▶ _About this task_
Reproduce exactly the lines below from the one containing "ATOM 265 C CA" through the one containing "ATOM 284 N N", including both, and nothing else.

Stored dataset items
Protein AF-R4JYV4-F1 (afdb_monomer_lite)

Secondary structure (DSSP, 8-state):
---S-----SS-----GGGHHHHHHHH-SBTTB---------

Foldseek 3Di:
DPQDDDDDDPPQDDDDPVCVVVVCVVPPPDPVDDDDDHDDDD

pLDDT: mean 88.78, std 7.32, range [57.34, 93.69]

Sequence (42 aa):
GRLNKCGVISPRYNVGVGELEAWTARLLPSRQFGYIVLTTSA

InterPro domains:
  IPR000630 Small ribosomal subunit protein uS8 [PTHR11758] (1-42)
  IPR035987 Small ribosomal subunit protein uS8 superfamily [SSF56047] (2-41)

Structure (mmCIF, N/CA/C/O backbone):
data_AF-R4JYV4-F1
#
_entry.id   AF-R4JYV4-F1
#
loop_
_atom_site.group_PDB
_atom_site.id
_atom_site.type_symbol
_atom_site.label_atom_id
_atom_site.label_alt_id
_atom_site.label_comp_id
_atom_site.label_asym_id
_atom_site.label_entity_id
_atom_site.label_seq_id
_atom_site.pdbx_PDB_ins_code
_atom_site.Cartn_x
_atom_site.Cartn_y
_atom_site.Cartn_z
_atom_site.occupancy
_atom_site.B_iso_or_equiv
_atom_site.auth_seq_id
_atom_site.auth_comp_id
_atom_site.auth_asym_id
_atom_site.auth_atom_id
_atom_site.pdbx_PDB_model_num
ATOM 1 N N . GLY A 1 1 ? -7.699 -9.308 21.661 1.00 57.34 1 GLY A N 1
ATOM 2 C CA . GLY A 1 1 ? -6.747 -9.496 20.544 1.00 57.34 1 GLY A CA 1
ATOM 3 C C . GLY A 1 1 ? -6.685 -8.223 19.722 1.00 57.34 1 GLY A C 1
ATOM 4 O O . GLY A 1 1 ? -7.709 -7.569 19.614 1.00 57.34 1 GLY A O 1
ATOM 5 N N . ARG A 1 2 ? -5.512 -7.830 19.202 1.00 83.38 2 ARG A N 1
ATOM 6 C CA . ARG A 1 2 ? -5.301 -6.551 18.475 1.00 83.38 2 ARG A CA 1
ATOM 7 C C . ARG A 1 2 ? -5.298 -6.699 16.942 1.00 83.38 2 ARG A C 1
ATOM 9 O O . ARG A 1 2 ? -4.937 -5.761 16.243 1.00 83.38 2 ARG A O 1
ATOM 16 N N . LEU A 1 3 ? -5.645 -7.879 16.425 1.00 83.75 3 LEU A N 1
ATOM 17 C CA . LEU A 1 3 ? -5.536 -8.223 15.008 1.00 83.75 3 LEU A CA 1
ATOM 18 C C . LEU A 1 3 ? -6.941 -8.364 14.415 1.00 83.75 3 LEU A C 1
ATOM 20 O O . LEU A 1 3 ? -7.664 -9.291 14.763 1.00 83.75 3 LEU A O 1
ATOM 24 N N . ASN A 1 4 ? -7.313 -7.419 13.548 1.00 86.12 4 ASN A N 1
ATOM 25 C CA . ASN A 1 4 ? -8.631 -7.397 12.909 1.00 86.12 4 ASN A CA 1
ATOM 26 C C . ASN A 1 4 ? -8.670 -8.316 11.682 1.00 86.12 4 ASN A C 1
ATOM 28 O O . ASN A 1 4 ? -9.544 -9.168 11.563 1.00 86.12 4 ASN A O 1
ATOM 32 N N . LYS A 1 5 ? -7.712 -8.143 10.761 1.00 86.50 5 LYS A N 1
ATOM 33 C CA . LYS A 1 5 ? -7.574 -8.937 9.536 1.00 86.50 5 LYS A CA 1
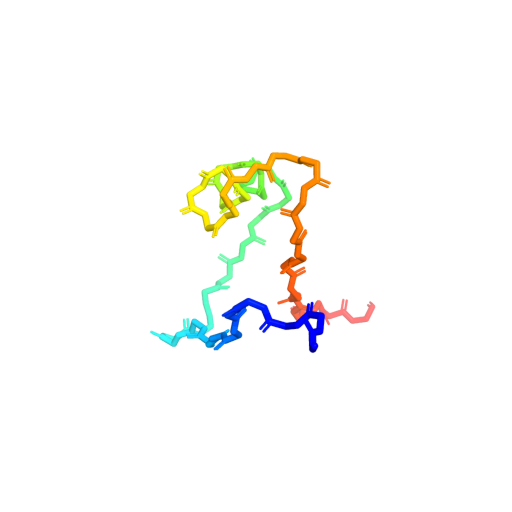
ATOM 34 C C . LYS A 1 5 ? -6.134 -8.848 9.031 1.00 86.50 5 LYS A C 1
ATOM 36 O O . LYS A 1 5 ? -5.566 -7.761 9.008 1.00 86.50 5 LYS A O 1
ATOM 41 N N . CYS A 1 6 ? -5.564 -9.975 8.620 1.00 90.19 6 CYS A N 1
ATOM 42 C CA . CYS A 1 6 ? -4.294 -10.044 7.900 1.00 90.19 6 CYS A CA 1
ATOM 43 C C . CYS A 1 6 ? -4.513 -10.885 6.639 1.00 90.19 6 CYS A C 1
ATOM 45 O O . CYS A 1 6 ? -5.204 -11.901 6.689 1.00 90.19 6 CYS A O 1
ATOM 47 N N . GLY A 1 7 ? -3.978 -10.434 5.510 1.00 91.31 7 GLY A N 1
ATOM 48 C CA . GLY A 1 7 ? -4.115 -11.095 4.219 1.00 91.31 7 GLY A CA 1
ATOM 49 C C . GLY A 1 7 ? -2.920 -10.781 3.330 1.00 91.31 7 GLY A C 1
ATOM 50 O O . GLY A 1 7 ? -2.186 -9.827 3.580 1.00 91.31 7 GLY A O 1
ATOM 51 N N . VAL A 1 8 ? -2.725 -11.598 2.300 1.00 93.69 8 VAL A N 1
ATOM 52 C CA . VAL A 1 8 ? -1.645 -11.439 1.323 1.00 93.69 8 VAL A CA 1
ATOM 53 C C . VAL A 1 8 ? -2.225 -11.058 -0.034 1.00 93.69 8 VAL A C 1
ATOM 55 O O . VAL A 1 8 ? -3.315 -11.499 -0.393 1.00 93.69 8 VAL A O 1
ATOM 58 N N . ILE A 1 9 ? -1.489 -10.250 -0.793 1.00 91.62 9 ILE A N 1
ATOM 59 C CA . ILE A 1 9 ? -1.821 -9.921 -2.180 1.00 91.62 9 ILE A CA 1
ATOM 60 C C . ILE A 1 9 ? -1.026 -10.863 -3.086 1.00 91.62 9 ILE A C 1
ATOM 62 O O . ILE A 1 9 ? 0.200 -10.936 -2.982 1.00 91.62 9 ILE A O 1
ATOM 66 N N . SER A 1 10 ? -1.734 -11.602 -3.942 1.00 90.50 10 SER A N 1
ATOM 67 C CA . SER A 1 10 ? -1.150 -12.523 -4.918 1.00 90.50 10 SER A CA 1
ATOM 68 C C . SER A 1 10 ? -1.754 -12.276 -6.306 1.00 90.50 10 SER A C 1
ATOM 70 O O . SER A 1 10 ? -2.984 -12.240 -6.406 1.00 90.50 10 SER A O 1
ATOM 72 N N . PRO A 1 11 ? -0.932 -12.126 -7.365 1.00 92.94 11 PRO A N 1
ATOM 73 C CA . PRO A 1 11 ? 0.535 -12.036 -7.350 1.00 92.94 11 PRO A CA 1
ATOM 74 C C . PRO A 1 11 ? 1.044 -10.762 -6.648 1.00 92.94 11 PRO A C 1
ATOM 76 O O . PRO A 1 11 ? 0.290 -9.819 -6.417 1.00 92.94 11 PRO A O 1
ATOM 79 N N . ARG A 1 12 ? 2.333 -10.725 -6.285 1.00 91.31 12 ARG A N 1
ATOM 80 C CA . ARG A 1 12 ? 2.959 -9.516 -5.725 1.00 91.31 12 ARG A CA 1
ATOM 81 C C . ARG A 1 12 ? 3.187 -8.509 -6.850 1.00 91.31 12 ARG A C 1
ATOM 83 O O . ARG A 1 12 ? 4.130 -8.655 -7.622 1.00 91.31 12 ARG A O 1
ATOM 90 N N . TYR A 1 13 ? 2.296 -7.531 -6.961 1.00 90.69 13 TYR A N 1
ATOM 91 C CA . TYR A 1 13 ? 2.399 -6.469 -7.960 1.00 90.69
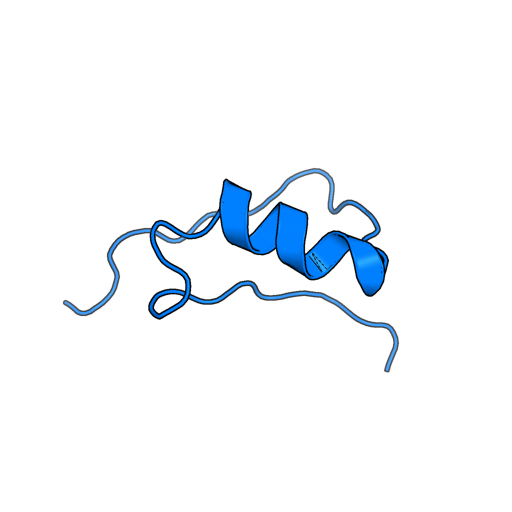 13 TYR A CA 1
ATOM 92 C C . TYR A 1 13 ? 3.559 -5.520 -7.642 1.00 90.69 13 TYR A C 1
ATOM 94 O O . TYR A 1 13 ? 3.823 -5.220 -6.478 1.00 90.69 13 TYR A O 1
ATOM 102 N N . ASN A 1 14 ? 4.219 -5.021 -8.688 1.00 90.94 14 ASN A N 1
ATOM 103 C CA . ASN A 1 14 ? 5.159 -3.911 -8.563 1.00 90.94 14 ASN A CA 1
ATOM 104 C C . ASN A 1 14 ? 4.363 -2.626 -8.336 1.00 90.94 14 ASN A C 1
ATOM 106 O O . ASN A 1 14 ? 3.400 -2.373 -9.056 1.00 90.94 14 ASN A O 1
ATOM 110 N N . VAL A 1 15 ? 4.763 -1.830 -7.346 1.00 90.44 15 VAL A N 1
ATOM 111 C CA . VAL A 1 15 ? 4.066 -0.593 -6.977 1.00 90.44 15 VAL A CA 1
ATOM 112 C C . VAL A 1 15 ? 5.059 0.560 -7.012 1.00 90.44 15 VAL A C 1
ATOM 114 O O . VAL A 1 15 ? 6.115 0.489 -6.381 1.00 90.44 15 VAL A O 1
ATOM 117 N N . GLY A 1 16 ? 4.726 1.617 -7.752 1.00 91.69 16 GLY A N 1
ATOM 118 C CA . GLY A 1 16 ? 5.500 2.859 -7.750 1.00 91.69 16 GLY A CA 1
ATOM 119 C C . GLY A 1 16 ? 5.197 3.724 -6.523 1.00 91.69 16 GLY A C 1
ATOM 120 O O . GLY A 1 16 ? 4.114 3.642 -5.947 1.00 91.69 16 GLY A O 1
ATOM 121 N N . VAL A 1 17 ? 6.118 4.618 -6.145 1.00 89.56 17 VAL A N 1
ATOM 122 C CA . VAL A 1 17 ? 5.935 5.515 -4.982 1.00 89.56 17 VAL A CA 1
ATOM 123 C C . VAL A 1 17 ? 4.673 6.380 -5.114 1.00 89.56 17 VAL A C 1
ATOM 125 O O . VAL A 1 17 ? 3.948 6.558 -4.140 1.00 89.56 17 VAL A O 1
ATOM 128 N N . GLY A 1 18 ? 4.358 6.854 -6.325 1.00 93.44 18 GLY A N 1
ATOM 129 C CA . GLY A 1 18 ? 3.153 7.653 -6.586 1.00 93.44 18 GLY A CA 1
ATOM 130 C C . GLY A 1 18 ? 1.836 6.875 -6.479 1.00 93.44 18 GLY A C 1
ATOM 131 O O . GLY A 1 18 ? 0.780 7.476 -6.316 1.00 93.44 18 GLY A O 1
ATOM 132 N N . GLU A 1 19 ? 1.875 5.543 -6.530 1.00 91.94 19 GLU A N 1
ATOM 133 C CA . GLU A 1 19 ? 0.676 4.701 -6.463 1.00 91.94 19 GLU A CA 1
ATOM 134 C C . GLU A 1 19 ? 0.344 4.260 -5.030 1.00 91.94 19 GLU A C 1
ATOM 136 O O . GLU A 1 19 ? -0.756 3.766 -4.773 1.00 91.94 19 GLU A O 1
ATOM 141 N N . LEU A 1 20 ? 1.262 4.457 -4.077 1.00 91.44 20 LEU A N 1
ATOM 142 C CA . LEU A 1 20 ? 1.100 4.029 -2.683 1.00 91.44 20 LEU A CA 1
ATOM 143 C C . LEU A 1 20 ? -0.159 4.609 -2.028 1.00 91.44 20 LEU A C 1
ATOM 145 O O . LEU A 1 20 ? -0.839 3.922 -1.263 1.00 91.44 20 LEU A O 1
ATOM 149 N N . GLU A 1 21 ? -0.511 5.853 -2.347 1.00 91.56 21 GLU A N 1
ATOM 150 C CA . GLU A 1 21 ? -1.702 6.493 -1.788 1.00 91.56 21 GLU A CA 1
ATOM 151 C C . GLU A 1 21 ? -3.000 5.846 -2.300 1.00 91.56 21 GLU A C 1
ATOM 153 O O . GLU A 1 21 ? -3.921 5.579 -1.528 1.00 91.56 21 GLU A O 1
ATOM 158 N N . ALA A 1 22 ? -3.052 5.482 -3.583 1.00 92.69 22 ALA A N 1
ATOM 159 C CA . ALA A 1 22 ? -4.198 4.772 -4.142 1.00 92.69 22 ALA A CA 1
ATOM 160 C C . ALA A 1 22 ? -4.343 3.365 -3.537 1.00 92.69 22 ALA A C 1
ATOM 162 O O . ALA A 1 22 ? -5.456 2.917 -3.251 1.00 92.69 22 ALA A O 1
ATOM 163 N N . TRP A 1 23 ? -3.227 2.668 -3.305 1.00 92.12 23 TRP A N 1
ATOM 164 C CA . TRP A 1 23 ? -3.234 1.347 -2.671 1.00 92.12 23 TRP A CA 1
ATOM 165 C C . TRP A 1 23 ? -3.634 1.402 -1.195 1.00 92.12 23 TRP A C 1
ATOM 167 O O . TRP A 1 23 ? -4.443 0.583 -0.757 1.00 92.12 23 TRP A O 1
ATOM 177 N N . THR A 1 24 ? -3.144 2.387 -0.438 1.00 92.06 24 THR A N 1
ATOM 178 C CA . THR A 1 24 ? -3.553 2.591 0.964 1.00 92.06 24 THR A CA 1
ATOM 179 C C . THR A 1 24 ? -5.039 2.910 1.079 1.00 92.06 24 THR A C 1
ATOM 181 O O . THR A 1 24 ? -5.711 2.291 1.900 1.00 92.06 24 THR A O 1
ATOM 184 N N . ALA A 1 25 ? -5.582 3.769 0.213 1.00 92.56 2
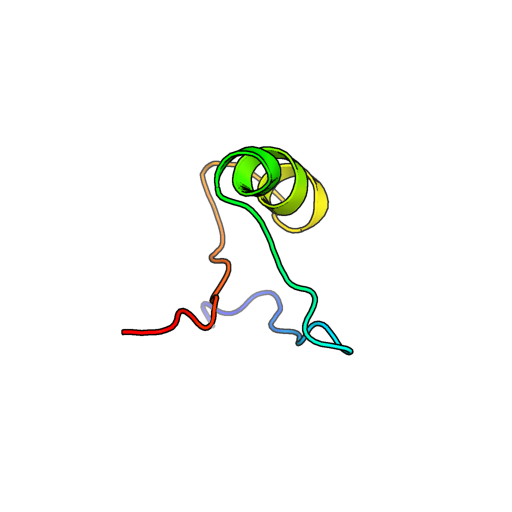5 ALA A N 1
ATOM 185 C CA . ALA A 1 25 ? -7.010 4.094 0.199 1.00 92.56 25 ALA A CA 1
ATOM 186 C C . ALA A 1 25 ? -7.917 2.901 -0.164 1.00 92.56 25 ALA A C 1
ATOM 188 O O . ALA A 1 25 ? -9.056 2.835 0.291 1.00 92.56 25 ALA A O 1
ATOM 189 N N . ARG A 1 26 ? -7.433 1.958 -0.985 1.00 91.00 26 ARG A N 1
ATOM 190 C CA . ARG A 1 26 ? -8.197 0.762 -1.390 1.00 91.00 26 ARG A CA 1
ATOM 191 C C . ARG A 1 26 ? -8.143 -0.369 -0.367 1.00 91.00 26 ARG A C 1
ATOM 193 O O . ARG A 1 26 ? -9.093 -1.140 -0.270 1.00 91.00 26 ARG A O 1
ATOM 200 N N . LEU A 1 27 ? -7.017 -0.517 0.332 1.00 90.94 27 LEU A N 1
ATOM 201 C CA . LEU A 1 27 ? -6.753 -1.679 1.184 1.00 90.94 27 LEU A CA 1
ATOM 202 C C . LEU A 1 27 ? -6.988 -1.408 2.670 1.00 90.94 27 LEU A C 1
ATOM 204 O O . LEU
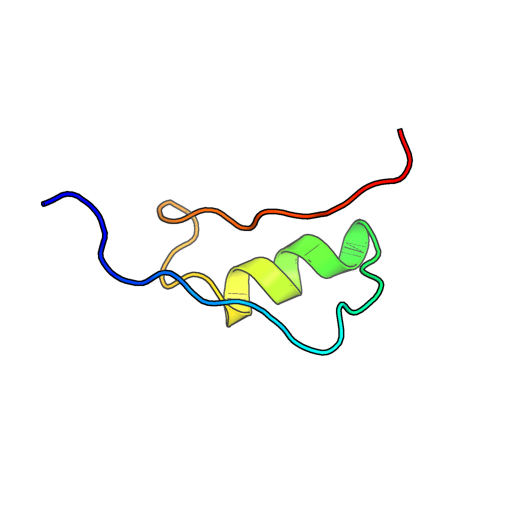 A 1 27 ? -7.384 -2.324 3.394 1.00 90.94 27 LEU A O 1
ATOM 208 N N . LEU A 1 28 ? -6.724 -0.186 3.139 1.00 91.44 28 LEU A N 1
ATOM 209 C CA . LEU A 1 28 ? -6.881 0.165 4.545 1.00 91.
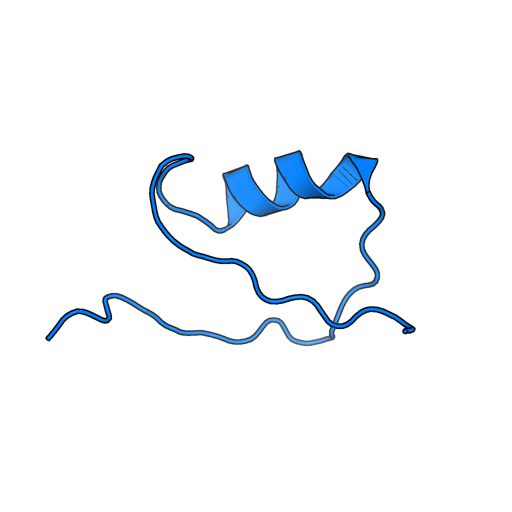44 28 LEU A CA 1
ATOM 210 C C . LEU A 1 28 ? -8.268 0.766 4.797 1.00 91.44 28 LEU A C 1
ATOM 212 O O . LEU A 1 28 ? -8.726 1.604 4.025 1.00 91.44 28 LEU A O 1
ATOM 216 N N . PRO A 1 29 ? -8.934 0.396 5.905 1.00 90.12 29 PRO A N 1
ATOM 217 C CA . PRO A 1 29 ? -10.247 0.943 6.244 1.00 90.12 29 PRO A CA 1
ATOM 218 C C . PRO A 1 29 ? -10.192 2.428 6.644 1.00 90.12 29 PRO A C 1
ATOM 220 O O . PRO A 1 29 ? -11.222 3.094 6.662 1.00 90.12 29 PRO A O 1
ATOM 223 N N . SER A 1 30 ? -9.014 2.953 7.001 1.00 90.69 30 SER A N 1
ATOM 224 C CA . SER A 1 30 ? -8.791 4.362 7.338 1.00 90.69 30 SER A CA 1
ATOM 225 C C . SER A 1 30 ? -7.318 4.736 7.157 1.00 90.69 30 SER A C 1
ATOM 227 O O . SER A 1 30 ? -6.440 3.895 7.323 1.00 90.69 30 SER A O 1
ATOM 229 N N . ARG A 1 31 ? -7.025 6.019 6.895 1.00 86.88 31 ARG A N 1
ATOM 230 C CA . ARG A 1 31 ? -5.643 6.542 6.798 1.00 86.88 31 ARG A CA 1
ATOM 231 C C . ARG A 1 31 ? -4.894 6.508 8.136 1.00 86.88 31 ARG A C 1
ATOM 233 O O . ARG A 1 31 ? -3.671 6.533 8.148 1.00 86.88 31 ARG A O 1
ATOM 240 N N . GLN A 1 32 ? -5.619 6.471 9.256 1.00 89.06 32 GLN A N 1
ATOM 241 C CA . GLN A 1 32 ? -5.041 6.456 10.606 1.00 89.06 32 GLN A CA 1
ATOM 242 C C . GLN A 1 32 ? -4.833 5.040 11.162 1.00 89.06 32 GLN A C 1
ATOM 244 O O . GLN A 1 32 ? -4.332 4.896 12.278 1.00 89.06 32 GLN A O 1
ATOM 249 N N . PHE A 1 33 ? -5.244 3.992 10.437 1.00 87.12 33 PHE A N 1
ATOM 250 C CA . PHE A 1 33 ? -5.247 2.632 10.968 1.00 87.12 33 PHE A CA 1
ATOM 251 C C . PHE A 1 33 ? -4.891 1.565 9.926 1.00 87.12 33 PHE A C 1
ATOM 253 O O . PHE A 1 33 ? -5.450 1.522 8.833 1.00 87.12 33 PHE A O 1
ATOM 260 N N . GLY A 1 34 ? -4.046 0.620 10.346 1.00 88.56 34 GLY A N 1
ATOM 261 C CA . GLY A 1 34 ? -3.603 -0.522 9.550 1.00 88.56 34 GLY A CA 1
ATOM 262 C C . GLY A 1 34 ? -2.284 -0.264 8.821 1.00 88.56 34 GLY A C 1
ATOM 263 O O . GLY A 1 34 ? -1.857 0.874 8.653 1.00 88.56 34 GLY A O 1
ATOM 264 N N . TYR A 1 35 ? -1.616 -1.348 8.428 1.00 90.75 35 TYR A N 1
ATOM 265 C CA . TYR A 1 35 ? -0.290 -1.306 7.815 1.00 90.75 35 TYR A CA 1
ATOM 266 C C . TYR A 1 35 ? -0.291 -2.084 6.503 1.00 90.75 35 TYR A C 1
ATOM 268 O O . TYR A 1 35 ? -0.898 -3.152 6.413 1.00 90.75 35 TYR A O 1
ATOM 276 N N . ILE A 1 36 ? 0.427 -1.563 5.509 1.00 91.69 36 ILE A N 1
ATOM 277 C CA . ILE A 1 36 ? 0.762 -2.284 4.280 1.00 91.69 36 ILE A CA 1
ATOM 278 C C . ILE A 1 36 ? 2.245 -2.622 4.347 1.00 91.69 36 ILE A C 1
ATOM 280 O O . ILE A 1 36 ? 3.079 -1.737 4.521 1.00 91.69 36 ILE A O 1
ATOM 284 N N . VAL A 1 37 ? 2.564 -3.906 4.215 1.00 91.81 37 VAL A N 1
ATOM 285 C CA . VAL A 1 37 ? 3.944 -4.390 4.182 1.00 91.81 37 VAL A CA 1
ATOM 286 C C . VAL A 1 37 ? 4.329 -4.626 2.727 1.00 91.81 37 VAL A C 1
ATOM 288 O O . VAL A 1 37 ? 3.662 -5.380 2.020 1.00 91.81 37 VAL A O 1
ATOM 291 N N . LEU A 1 38 ? 5.395 -3.963 2.288 1.00 92.44 38 LEU A N 1
ATOM 292 C CA . LEU A 1 38 ? 5.926 -4.027 0.928 1.00 92.44 38 LEU A CA 1
ATOM 293 C C . LEU A 1 38 ? 7.295 -4.708 0.952 1.00 92.44 38 LEU A C 1
ATOM 295 O O . LEU A 1 38 ? 8.015 -4.642 1.946 1.00 92.44 38 LEU A O 1
ATOM 299 N N . THR A 1 39 ? 7.659 -5.354 -0.151 1.00 91.69 39 THR A N 1
ATOM 300 C CA . THR A 1 39 ? 9.015 -5.869 -0.359 1.00 91.69 39 THR A CA 1
ATOM 301 C C . THR A 1 39 ? 9.737 -4.917 -1.299 1.00 91.69 39 THR A C 1
ATOM 303 O O . THR A 1 39 ? 9.352 -4.797 -2.458 1.00 91.69 39 THR A O 1
ATOM 306 N N . THR A 1 40 ? 10.759 -4.231 -0.799 1.00 91.19 40 THR A N 1
ATOM 307 C CA . THR A 1 40 ? 11.633 -3.362 -1.595 1.00 91.19 40 THR A CA 1
ATOM 308 C C . THR A 1 40 ? 12.957 -4.071 -1.873 1.00 91.19 40 THR A C 1
ATOM 310 O O . THR A 1 40 ? 13.405 -4.902 -1.081 1.00 91.19 40 THR A O 1
ATOM 313 N N . SER A 1 41 ? 13.589 -3.761 -3.004 1.00 85.12 41 SER A N 1
ATOM 314 C CA . SER A 1 41 ? 15.027 -3.985 -3.177 1.00 85.12 41 SER A CA 1
ATOM 315 C C . SER A 1 41 ? 15.763 -3.050 -2.212 1.00 85.12 41 SER A C 1
ATOM 317 O O . SER A 1 41 ?
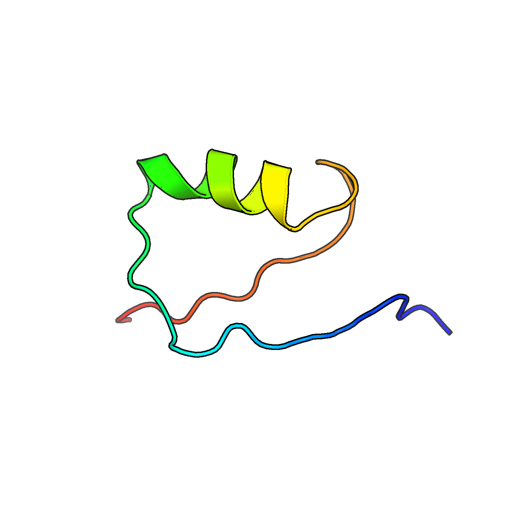 15.372 -1.889 -2.124 1.00 85.12 41 SER A O 1
ATOM 319 N N . ALA A 1 42 ? 16.723 -3.589 -1.457 1.00 58.44 42 ALA A N 1
ATOM 320 C CA . ALA A 1 42 ? 17.406 -2.946 -0.328 1.00 58.44 42 ALA A CA 1
ATOM 321 C C . ALA A 1 42 ? 17.842 -1.491 -0.566 1.00 58.44 42 ALA A C 1
ATOM 323 O O . ALA A 1 42 ? 18.331 -1.198 -1.681 1.00 58.44 42 ALA A O 1
#

Radius of gyration: 11.44 Å; chains: 1; bounding box: 28×20×29 Å

Organism: Ceratodon purpureus (NCBI:txid3225)

▶ _Exercise answer_
ATOM 265 C CA . TYR A 1 35 ? -0.290 -1.306 7.815 1.00 90.75 35 TYR A CA 1
ATOM 266 C C . TYR A 1 35 ? -0.291 -2.084 6.503 1.00 90.75 35 TYR A C 1
ATOM 268 O O . TYR A 1 35 ? -0.898 -3.152 6.413 1.00 90.75 35 TYR A O 1
ATOM 276 N N . ILE A 1 36 ? 0.427 -1.563 5.509 1.00 91.69 36 ILE A N 1
ATOM 277 C CA . ILE A 1 36 ? 0.762 -2.284 4.280 1.00 91.69 36 ILE A CA 1
ATOM 278 C C . ILE A 1 36 ? 2.245 -2.622 4.347 1.00 91.69 36 ILE A C 1
ATOM 280 O O . ILE A 1 36 ? 3.079 -1.737 4.521 1.00 91.69 36 ILE A O 1
ATOM 284 N N . VAL A 1 37 ? 2.564 -3.906 4.215 1.00 91.81 37 VAL A N 1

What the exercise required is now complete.